Maximum interval of existence for the ODE $\space y'=\frac{y}{x}$. ODE: $\space y'=\frac{y}{x}$
Its solution is $\space y=Cx$
Here, I think Maximum interval of existence of solution is $(-\infty,+\infty)$
Or it is $\space \mathbb{R} \setminus \{0\} \space$ (because, ODE is not defined for $\space x=0$)
Please, help me in finding right solution. (I'm confused!)
 A: It is not $(-\infty, \infty)$ becasue of the reason you mentioned. It cannot be $\mathbb R \setminus \{0\}$ because this set is not an interval!. The correct answer is $(0,\infty)$ or $(-\infty,0)$.
A: The initial value problem
$$\dot{y}=\frac{dy}{dx}=f(x),\quad y(0)=y_0,\tag{1}$$
has a unique solution $y(x)$ defined on a maximal interval of existence $(\alpha, \beta)$. Furthermore, if $\beta < \infty$ $(\alpha > -\infty)$ and if
$$\lim_{x\to \beta^-}y(x)=L\quad\left(\lim_{x\to \alpha^+}y(x)=L\right)$$
exists, then $L\in\dot{E}$, the boundary of $E$. On the other hand, if the above limit exists and $L \in E$, then $\beta = \infty, f(L) = 0$.
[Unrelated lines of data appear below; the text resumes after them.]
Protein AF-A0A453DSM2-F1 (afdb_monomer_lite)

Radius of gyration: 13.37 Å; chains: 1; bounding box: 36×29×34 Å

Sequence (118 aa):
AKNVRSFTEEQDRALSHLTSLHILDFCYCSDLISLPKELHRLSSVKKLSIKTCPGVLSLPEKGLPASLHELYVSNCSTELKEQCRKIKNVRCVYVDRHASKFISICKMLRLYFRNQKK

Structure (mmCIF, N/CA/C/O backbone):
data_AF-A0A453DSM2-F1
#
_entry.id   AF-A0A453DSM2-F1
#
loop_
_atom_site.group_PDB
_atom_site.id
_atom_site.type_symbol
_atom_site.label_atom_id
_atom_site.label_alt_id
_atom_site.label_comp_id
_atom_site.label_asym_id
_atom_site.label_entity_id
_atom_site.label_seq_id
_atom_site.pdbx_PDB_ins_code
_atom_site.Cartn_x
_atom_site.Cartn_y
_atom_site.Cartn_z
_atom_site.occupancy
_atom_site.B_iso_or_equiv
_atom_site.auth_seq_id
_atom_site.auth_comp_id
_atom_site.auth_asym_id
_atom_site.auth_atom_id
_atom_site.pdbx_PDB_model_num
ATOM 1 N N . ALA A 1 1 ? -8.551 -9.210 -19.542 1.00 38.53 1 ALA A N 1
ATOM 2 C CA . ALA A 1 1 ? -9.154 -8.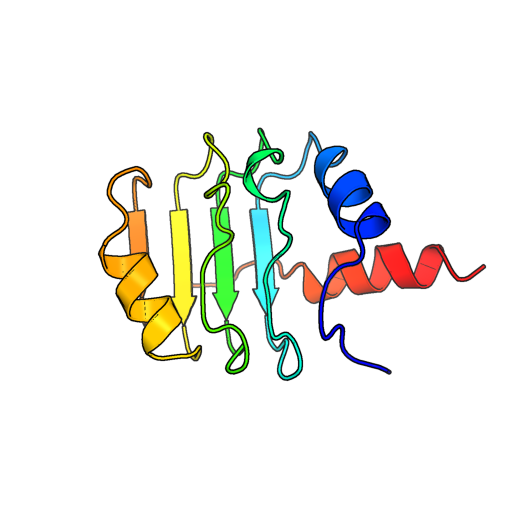089 -18.786 1.00 38.53 1 ALA A CA 1
ATOM 3 C C . ALA A 1 1 ? -8.042 -7.099 -18.467 1.00 38.53 1 ALA A C 1
ATOM 5 O O . ALA A 1 1 ? -6.991 -7.553 -18.044 1.00 38.53 1 ALA A O 1
ATOM 6 N N . LYS A 1 2 ? -8.215 -5.800 -18.738 1.00 48.72 2 LYS A N 1
ATOM 7 C CA . LYS A 1 2 ? -7.182 -4.792 -18.441 1.00 48.72 2 LYS A CA 1
ATOM 8 C C . LYS A 1 2 ? -6.959 -4.757 -16.921 1.00 48.72 2 LYS A C 1
ATOM 10 O O . LYS A 1 2 ? -7.921 -4.515 -16.193 1.00 48.72 2 LYS A O 1
ATOM 15 N N . ASN A 1 3 ? -5.750 -5.058 -16.450 1.00 59.69 3 ASN A N 1
ATOM 16 C CA . ASN A 1 3 ? -5.404 -4.875 -15.042 1.00 59.69 3 ASN A CA 1
ATOM 17 C C . ASN A 1 3 ? -5.372 -3.372 -14.729 1.00 59.69 3 ASN A C 1
ATOM 19 O O . ASN A 1 3 ? -5.047 -2.552 -15.591 1.00 59.69 3 ASN A O 1
ATOM 23 N N . VAL A 1 4 ? -5.743 -3.007 -13.504 1.00 67.94 4 VAL A N 1
ATOM 24 C CA . VAL A 1 4 ? -5.715 -1.612 -13.049 1.00 67.94 4 VAL A CA 1
ATOM 25 C C . VAL A 1 4 ? -4.257 -1.194 -12.867 1.00 67.94 4 VAL A C 1
ATOM 27 O O . VAL A 1 4 ? -3.549 -1.807 -12.073 1.00 67.94 4 VAL A O 1
ATOM 30 N N . ARG A 1 5 ? -3.821 -0.165 -13.605 1.00 77.75 5 ARG A N 1
ATOM 31 C CA . ARG A 1 5 ? -2.477 0.425 -13.463 1.00 77.75 5 ARG A CA 1
ATOM 32 C C . ARG A 1 5 ? -2.399 1.468 -12.354 1.00 77.75 5 ARG A C 1
ATOM 34 O O . ARG A 1 5 ? -1.399 1.554 -11.649 1.00 77.75 5 ARG A O 1
ATOM 41 N N . SER A 1 6 ? -3.469 2.236 -12.200 1.00 77.56 6 SER A N 1
ATOM 42 C CA . SER A 1 6 ? -3.632 3.295 -11.209 1.00 77.56 6 SER A CA 1
ATOM 43 C C . SER A 1 6 ? -5.120 3.559 -10.996 1.00 77.56 6 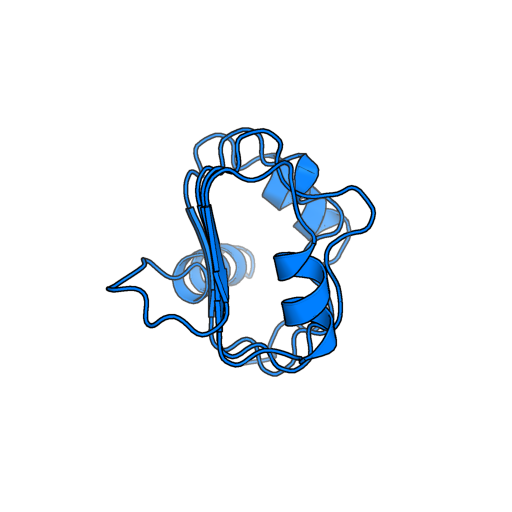SER A C 1
ATOM 45 O O . SER A 1 6 ? -5.942 3.209 -11.848 1.00 77.56 6 SER A O 1
ATOM 47 N N . PHE A 1 7 ? -5.458 4.199 -9.882 1.00 80.62 7 PHE A N 1
ATOM 48 C CA . PHE A 1 7 ? -6.821 4.622 -9.576 1.00 80.62 7 PHE A CA 1
ATOM 49 C C . PHE A 1 7 ? -7.082 6.033 -10.118 1.00 80.62 7 PHE A C 1
ATOM 51 O O . PHE A 1 7 ? -6.204 6.897 -10.058 1.00 80.62 7 PHE A O 1
ATOM 58 N N . THR A 1 8 ? -8.270 6.264 -10.682 1.00 83.25 8 THR A N 1
ATOM 59 C CA . THR A 1 8 ? -8.738 7.625 -10.995 1.00 83.25 8 THR A CA 1
ATOM 60 C C . THR A 1 8 ? -9.222 8.317 -9.722 1.00 83.25 8 THR A C 1
ATOM 62 O O . THR A 1 8 ? -9.560 7.657 -8.740 1.00 83.25 8 THR A O 1
ATOM 65 N N . GLU A 1 9 ? -9.326 9.647 -9.735 1.00 82.19 9 GLU A N 1
ATOM 66 C CA . GLU A 1 9 ? -9.851 10.384 -8.578 1.00 82.19 9 GLU A CA 1
ATOM 67 C C . GLU A 1 9 ? -11.267 9.951 -8.182 1.00 82.19 9 GLU A C 1
ATOM 69 O O . GLU A 1 9 ? -11.617 9.935 -7.006 1.00 82.19 9 GLU A O 1
ATOM 74 N N . GLU A 1 10 ? -12.096 9.600 -9.163 1.00 82.12 10 GLU A N 1
ATOM 75 C CA . GLU A 1 10 ? -13.449 9.114 -8.913 1.00 82.12 10 GLU A CA 1
ATOM 76 C C . GLU A 1 10 ? -13.435 7.747 -8.223 1.00 82.12 10 GLU A C 1
ATOM 78 O O . GLU A 1 10 ? -14.186 7.536 -7.273 1.00 82.12 10 GLU A O 1
ATOM 83 N N . GLN A 1 11 ? -12.538 6.844 -8.635 1.00 81.69 11 GLN A N 1
ATOM 84 C CA . GLN A 1 11 ? -12.359 5.551 -7.975 1.00 81.69 11 GLN A CA 1
ATOM 85 C C . GLN A 1 11 ? -11.837 5.722 -6.546 1.00 81.69 11 GLN A C 1
ATOM 87 O O . GLN A 1 11 ? -12.342 5.073 -5.632 1.00 81.69 11 GLN A O 1
ATOM 92 N N . ASP A 1 12 ? -10.888 6.634 -6.335 1.00 82.31 12 ASP A N 1
ATOM 93 C CA . ASP A 1 12 ? -10.378 6.981 -5.007 1.00 82.31 12 ASP A CA 1
ATOM 94 C C . ASP A 1 12 ? -11.478 7.567 -4.107 1.00 82.31 12 ASP A C 1
ATOM 96 O O . ASP A 1 12 ? -11.628 7.170 -2.948 1.00 82.31 12 ASP A O 1
ATOM 100 N N . ARG A 1 13 ? -12.320 8.458 -4.647 1.00 80.88 13 ARG A N 1
ATOM 101 C CA . ARG A 1 13 ? -13.494 8.976 -3.932 1.00 80.88 13 ARG A CA 1
ATOM 102 C C . ARG A 1 13 ? -14.497 7.869 -3.630 1.00 80.88 13 ARG A C 1
ATOM 104 O O . ARG A 1 13 ? -15.002 7.816 -2.512 1.00 80.88 13 ARG A O 1
ATOM 111 N N . ALA A 1 14 ? -14.774 6.968 -4.567 1.00 81.94 14 ALA A N 1
ATOM 112 C CA . ALA A 1 14 ? -15.685 5.849 -4.340 1.00 81.94 14 ALA A CA 1
ATOM 113 C C . ALA A 1 14 ? -15.187 4.933 -3.211 1.00 81.94 14 ALA A C 1
ATOM 115 O O . ALA A 1 14 ? -15.974 4.559 -2.342 1.00 81.94 14 ALA A O 1
ATOM 116 N N . LEU A 1 15 ? -13.879 4.654 -3.157 1.00 78.00 15 LEU A N 1
ATOM 117 C CA . LEU A 1 15 ? -13.269 3.895 -2.064 1.00 78.00 15 LEU A CA 1
ATOM 118 C C . LEU A 1 15 ? -13.524 4.564 -0.709 1.00 78.00 15 LEU A C 1
ATOM 120 O O . LEU A 1 15 ? -13.907 3.876 0.230 1.00 78.00 15 LEU A O 1
ATOM 124 N N . SER A 1 16 ? -13.410 5.894 -0.612 1.00 79.31 16 SER A N 1
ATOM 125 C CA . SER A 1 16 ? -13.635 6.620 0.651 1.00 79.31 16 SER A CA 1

Theorem: Let $E$ be an open subset of $\mathbb R^n$ and assume that $f \in C^1(E)$. Then for each point $y_0 \in E$, there is a maximal interval $J$ on which the initial value problem $(1)$ has a unique solution, $y(x)$; i.e., if the initial value problem has a solution $h(x)$ on an interval $I$ then $I \subseteq J$ and $h(x) = y(x)$ for all
$x \in I$. Furthermore, the maximal interval $J$ is open; i.e., $J = (\alpha, \beta)$.
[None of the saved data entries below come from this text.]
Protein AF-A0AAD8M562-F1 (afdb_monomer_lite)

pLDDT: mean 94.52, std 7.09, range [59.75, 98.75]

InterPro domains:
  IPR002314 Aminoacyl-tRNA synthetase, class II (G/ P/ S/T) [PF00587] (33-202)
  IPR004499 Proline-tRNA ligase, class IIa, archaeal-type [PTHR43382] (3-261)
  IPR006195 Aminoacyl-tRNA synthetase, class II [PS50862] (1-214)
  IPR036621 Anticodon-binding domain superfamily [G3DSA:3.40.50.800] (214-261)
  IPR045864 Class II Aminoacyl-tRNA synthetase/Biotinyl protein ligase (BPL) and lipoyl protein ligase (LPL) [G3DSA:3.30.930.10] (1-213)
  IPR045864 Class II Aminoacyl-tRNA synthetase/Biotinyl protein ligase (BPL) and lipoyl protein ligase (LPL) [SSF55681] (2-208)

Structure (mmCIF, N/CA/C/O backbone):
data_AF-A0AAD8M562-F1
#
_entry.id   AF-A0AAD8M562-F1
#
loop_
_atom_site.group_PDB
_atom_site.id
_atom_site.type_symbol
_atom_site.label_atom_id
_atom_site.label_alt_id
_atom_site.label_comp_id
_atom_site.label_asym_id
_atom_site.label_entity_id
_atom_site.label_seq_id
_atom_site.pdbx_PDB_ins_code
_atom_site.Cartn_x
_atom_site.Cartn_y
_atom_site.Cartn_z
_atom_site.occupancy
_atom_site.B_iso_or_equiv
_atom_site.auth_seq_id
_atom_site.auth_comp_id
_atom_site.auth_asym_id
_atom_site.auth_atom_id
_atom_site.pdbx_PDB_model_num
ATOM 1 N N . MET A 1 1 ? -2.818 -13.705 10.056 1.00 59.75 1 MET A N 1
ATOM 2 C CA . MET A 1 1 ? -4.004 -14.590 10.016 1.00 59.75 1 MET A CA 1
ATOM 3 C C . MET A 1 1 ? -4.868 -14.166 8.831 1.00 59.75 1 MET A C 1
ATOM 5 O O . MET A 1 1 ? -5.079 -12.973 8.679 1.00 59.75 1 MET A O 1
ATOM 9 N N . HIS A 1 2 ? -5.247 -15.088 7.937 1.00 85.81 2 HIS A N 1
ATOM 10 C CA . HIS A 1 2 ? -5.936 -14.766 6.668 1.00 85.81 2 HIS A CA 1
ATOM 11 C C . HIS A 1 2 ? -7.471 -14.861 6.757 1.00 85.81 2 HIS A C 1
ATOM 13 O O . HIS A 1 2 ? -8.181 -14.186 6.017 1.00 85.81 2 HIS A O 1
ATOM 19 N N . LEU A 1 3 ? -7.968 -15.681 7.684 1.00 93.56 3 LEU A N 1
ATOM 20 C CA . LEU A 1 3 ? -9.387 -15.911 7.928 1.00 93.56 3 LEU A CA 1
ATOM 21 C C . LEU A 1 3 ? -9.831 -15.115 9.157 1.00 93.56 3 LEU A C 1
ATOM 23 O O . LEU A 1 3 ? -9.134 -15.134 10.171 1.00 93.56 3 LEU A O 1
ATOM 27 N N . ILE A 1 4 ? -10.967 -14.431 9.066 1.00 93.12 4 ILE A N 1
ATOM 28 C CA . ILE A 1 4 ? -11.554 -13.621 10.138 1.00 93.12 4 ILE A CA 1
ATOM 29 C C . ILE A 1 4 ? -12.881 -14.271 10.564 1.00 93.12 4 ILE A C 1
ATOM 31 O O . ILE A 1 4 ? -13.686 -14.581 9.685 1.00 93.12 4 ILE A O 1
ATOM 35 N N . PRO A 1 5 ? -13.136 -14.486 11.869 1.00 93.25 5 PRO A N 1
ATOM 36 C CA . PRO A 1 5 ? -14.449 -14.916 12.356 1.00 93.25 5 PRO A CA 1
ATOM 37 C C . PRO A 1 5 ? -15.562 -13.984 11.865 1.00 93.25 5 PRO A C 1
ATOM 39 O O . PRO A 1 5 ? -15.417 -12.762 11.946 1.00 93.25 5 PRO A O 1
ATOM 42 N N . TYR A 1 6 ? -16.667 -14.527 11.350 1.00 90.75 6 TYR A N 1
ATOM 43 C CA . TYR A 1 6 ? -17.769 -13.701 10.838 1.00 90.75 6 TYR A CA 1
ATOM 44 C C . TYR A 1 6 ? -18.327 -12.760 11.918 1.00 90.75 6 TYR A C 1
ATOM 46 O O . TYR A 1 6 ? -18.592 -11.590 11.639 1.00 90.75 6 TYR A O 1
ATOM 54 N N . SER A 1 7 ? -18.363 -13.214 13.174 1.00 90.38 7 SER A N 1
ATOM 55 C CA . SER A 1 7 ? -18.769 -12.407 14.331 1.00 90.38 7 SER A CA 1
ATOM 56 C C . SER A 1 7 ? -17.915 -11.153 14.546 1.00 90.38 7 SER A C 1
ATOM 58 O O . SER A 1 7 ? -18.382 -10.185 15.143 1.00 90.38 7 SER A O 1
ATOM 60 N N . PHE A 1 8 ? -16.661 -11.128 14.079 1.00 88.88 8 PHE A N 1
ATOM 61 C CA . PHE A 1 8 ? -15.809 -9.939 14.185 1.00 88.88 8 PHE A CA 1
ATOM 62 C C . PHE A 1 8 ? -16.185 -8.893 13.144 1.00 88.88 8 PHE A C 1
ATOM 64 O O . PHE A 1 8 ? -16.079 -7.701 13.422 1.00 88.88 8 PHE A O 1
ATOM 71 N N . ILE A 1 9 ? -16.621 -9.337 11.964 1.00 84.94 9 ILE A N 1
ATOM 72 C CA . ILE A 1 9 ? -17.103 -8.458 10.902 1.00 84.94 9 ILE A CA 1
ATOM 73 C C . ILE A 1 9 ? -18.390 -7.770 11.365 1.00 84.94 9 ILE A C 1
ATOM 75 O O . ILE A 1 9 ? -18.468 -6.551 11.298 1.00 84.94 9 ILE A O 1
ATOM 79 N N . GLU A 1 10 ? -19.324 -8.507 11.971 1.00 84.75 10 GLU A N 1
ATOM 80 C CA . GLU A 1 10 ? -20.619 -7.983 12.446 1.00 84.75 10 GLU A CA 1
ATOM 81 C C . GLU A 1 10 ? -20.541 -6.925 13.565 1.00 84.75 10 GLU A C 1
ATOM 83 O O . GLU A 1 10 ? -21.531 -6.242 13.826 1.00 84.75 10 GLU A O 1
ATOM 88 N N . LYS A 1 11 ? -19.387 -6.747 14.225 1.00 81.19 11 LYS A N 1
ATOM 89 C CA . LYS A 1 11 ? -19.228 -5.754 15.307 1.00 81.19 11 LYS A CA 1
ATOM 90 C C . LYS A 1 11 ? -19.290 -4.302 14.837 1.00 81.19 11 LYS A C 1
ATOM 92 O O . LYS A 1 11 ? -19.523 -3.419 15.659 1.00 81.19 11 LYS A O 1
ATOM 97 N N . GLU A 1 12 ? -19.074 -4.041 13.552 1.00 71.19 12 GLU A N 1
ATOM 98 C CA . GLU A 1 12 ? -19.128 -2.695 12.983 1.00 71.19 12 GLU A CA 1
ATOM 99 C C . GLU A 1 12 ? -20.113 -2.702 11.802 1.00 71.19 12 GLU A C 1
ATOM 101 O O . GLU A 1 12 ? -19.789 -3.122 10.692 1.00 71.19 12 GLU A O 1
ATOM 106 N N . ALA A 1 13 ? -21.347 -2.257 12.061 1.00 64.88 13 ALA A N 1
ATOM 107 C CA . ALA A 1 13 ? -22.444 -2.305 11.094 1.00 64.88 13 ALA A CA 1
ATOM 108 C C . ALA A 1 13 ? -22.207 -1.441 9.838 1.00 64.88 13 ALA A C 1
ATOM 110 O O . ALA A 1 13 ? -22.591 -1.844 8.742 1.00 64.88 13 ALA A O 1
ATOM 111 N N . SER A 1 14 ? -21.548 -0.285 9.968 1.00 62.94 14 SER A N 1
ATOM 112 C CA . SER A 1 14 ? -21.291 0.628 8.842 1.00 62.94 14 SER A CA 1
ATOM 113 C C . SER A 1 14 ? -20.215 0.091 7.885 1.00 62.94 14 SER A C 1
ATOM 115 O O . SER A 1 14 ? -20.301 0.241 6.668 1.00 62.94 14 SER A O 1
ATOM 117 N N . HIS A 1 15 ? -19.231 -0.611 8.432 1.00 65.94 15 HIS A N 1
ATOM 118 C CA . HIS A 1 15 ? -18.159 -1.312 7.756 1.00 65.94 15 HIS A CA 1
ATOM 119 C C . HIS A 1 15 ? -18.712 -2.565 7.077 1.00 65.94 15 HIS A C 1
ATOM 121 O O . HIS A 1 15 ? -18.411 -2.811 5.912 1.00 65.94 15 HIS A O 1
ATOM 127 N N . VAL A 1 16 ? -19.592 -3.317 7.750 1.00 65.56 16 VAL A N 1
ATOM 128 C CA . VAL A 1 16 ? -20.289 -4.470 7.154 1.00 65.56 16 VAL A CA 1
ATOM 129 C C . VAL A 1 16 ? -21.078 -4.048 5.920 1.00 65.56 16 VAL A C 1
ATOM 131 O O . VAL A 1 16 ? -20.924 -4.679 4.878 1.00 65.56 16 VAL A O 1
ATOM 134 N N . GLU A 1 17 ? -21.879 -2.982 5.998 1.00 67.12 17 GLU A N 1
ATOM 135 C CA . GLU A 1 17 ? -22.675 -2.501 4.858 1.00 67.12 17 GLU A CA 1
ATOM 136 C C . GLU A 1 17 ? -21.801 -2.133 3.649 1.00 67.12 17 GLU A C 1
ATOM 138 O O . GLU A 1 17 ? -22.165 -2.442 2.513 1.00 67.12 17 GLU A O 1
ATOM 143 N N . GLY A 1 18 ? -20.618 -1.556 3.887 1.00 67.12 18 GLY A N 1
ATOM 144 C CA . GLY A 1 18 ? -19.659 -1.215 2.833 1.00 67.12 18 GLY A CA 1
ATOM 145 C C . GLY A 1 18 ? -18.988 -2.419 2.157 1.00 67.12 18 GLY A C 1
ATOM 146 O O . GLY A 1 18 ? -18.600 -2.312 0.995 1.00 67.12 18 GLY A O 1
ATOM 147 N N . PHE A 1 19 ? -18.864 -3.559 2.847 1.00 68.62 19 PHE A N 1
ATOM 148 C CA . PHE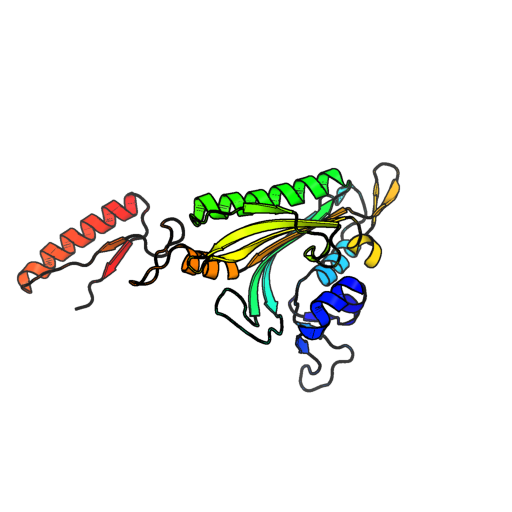 A 1 19 ? -18.161 -4.754 2.350 1.00 68.62 19 PHE A CA 1
ATOM 149 C C . PHE A 1 19 ? -19.071 -5.943 2.018 1.00 68.62 19 PHE A C 1
ATOM 151 O O . PHE A 1 19 ? -18.620 -6.885 1.369 1.00 68.62 19 PHE A O 1
ATOM 158 N N . SER A 1 20 ? -20.336 -5.923 2.444 1.00 62.62 20 SER A N 1
ATOM 159 C CA . SER A 1 20 ? -21.262 -7.062 2.394 1.00 62.62 20 SER A CA 1
ATOM 160 C C . SER A 1 20 ? -21.390 -7.757 1.024 1.00 62.62 20 SER A C 1
ATOM 162 O O . SER A 1 20 ? -21.366 -8.990 1.011 1.00 62.62 20 SER A O 1
ATOM 164 N N . PRO A 1 21 ? -21.451 -7.065 -0.137 1.00 69.12 21 PRO A N 1
ATOM 165 C CA . PRO A 1 21 ? -21.509 -7.765 -1.423 1.00 69.12 21 PRO A CA 1
ATOM 166 C C . PRO A 1 21 ? -20.164 -8.376 -1.861 1.00 69.12 21 PRO A C 1
ATOM 168 O O . PRO A 1 21 ? -20.141 -9.153 -2.813 1.00 69.12 21 PRO A O 1
ATOM 171 N N . GLU A 1 22 ? -19.053 -8.051 -1.194 1.00 80.44 22 GLU A N 1
ATOM 172 C CA . GLU A 1 22 ? -17.689 -8.390 -1.623 1.00 80.44 22 GLU A CA 1
ATOM 173 C C . GLU A 1 22 ? -17.015 -9.487 -0.774 1.00 80.44 22 GLU A C 1
ATOM 175 O O . GLU A 1 22 ? -15.852 -9.820 -1.017 1.00 80.44 22 GLU A O 1
ATOM 180 N N . LEU A 1 23 ? -17.697 -10.065 0.220 1.00 90.06 23 LEU A N 1
ATOM 181 C CA . LEU A 1 23 ? -17.092 -11.043 1.132 1.00 90.06 23 LEU A CA 1
ATOM 182 C C . LEU A 1 23 ? -17.010 -12.450 0.523 1.00 90.06 23 LEU A C 1
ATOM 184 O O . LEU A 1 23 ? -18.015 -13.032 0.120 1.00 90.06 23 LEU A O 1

Definition (Maximal interval of existence).
The interval $(\alpha, \beta)$ in the above theorem is called the maximal interval of existence of the solution $y(x)$ of the initial value problem $(1)$ or simply the maximal interval of existence of the initial value problem $(1)$.
Corollary.
Let $E$ be an open subset of $\mathbb R^n$ and assume that $f \in C^1(E)$ and let $(\alpha, \beta)$ be the maximal interval of existence of the solution $y(x)$ of the initial value problem $(1)$. If $\beta < \infty$ $(\alpha > −\infty)$ and if
$$\lim_{x\to \beta^-}y(x)=L\quad\left(\lim_{x\to \alpha^+}y(x)=L\right),$$
then $L \in \dot{E}$.
Example. Consider
$$\dot{y}=\frac{-1}{2y},\quad y(0)=1.$$
The solution is given by
$$y(x)=\sqrt{1-x}.$$
The solution is defined on its maximal interval of existence $(\alpha, \beta) = (−\infty, 1)$. The function $f(x)=-1/(2x)\in C^{1}(E)$ where $E=(0,\infty)$ and $\dot{E}=\{0\}$. Note that
$$\lim_{x\to 1^-}y(x)=0\in\dot{E}.$$
Original Problem.
$$\dot{y}=\frac{y}{x},\quad y(0)=y_0\tag{2}.$$
Solving $(2)$ we find that $y(x)=Cx$. Using the initial condition $y(0)=y_0$ implies that $y(0)=0$ or $y_0=0$. Therefore, we have
$$\dot{y}=\frac{y}{x},\quad y(0)=0\tag{3}.$$
Thus, the maximum interval of existence is $(\alpha, \beta) \in \{(−\infty, 0),(0, \infty)\}$. The above IVP is equivalent to the autonomous system
$$\dot{y_1}=1,\quad \dot{y_2}=\frac{y_2}{y_1},$$
$$y_1(0)=0,\quad y_2(0)=0.$$
Thus $f(y_1, y_2) = (1, y_2/y_1)$ is not continuous when $y_1 = 0$. Since the initial value is $y_1(0)=0$, $f$ satisfies the condition of the theorem on $E=\{(y_1,y_2):y_1\neq 0\}$.
The solution of the given IVP is $y_1(x) = x,~ y_2(x) = Cx$, which is defined for every $x$. As $x\to 0^-$ or $x\to 0^+$, $(y_1(x),y_2(x))\to(0,0)$ which is on the boundary of $E$, $\dot{E}=\{(y_1,y_2):y_1=0\}$.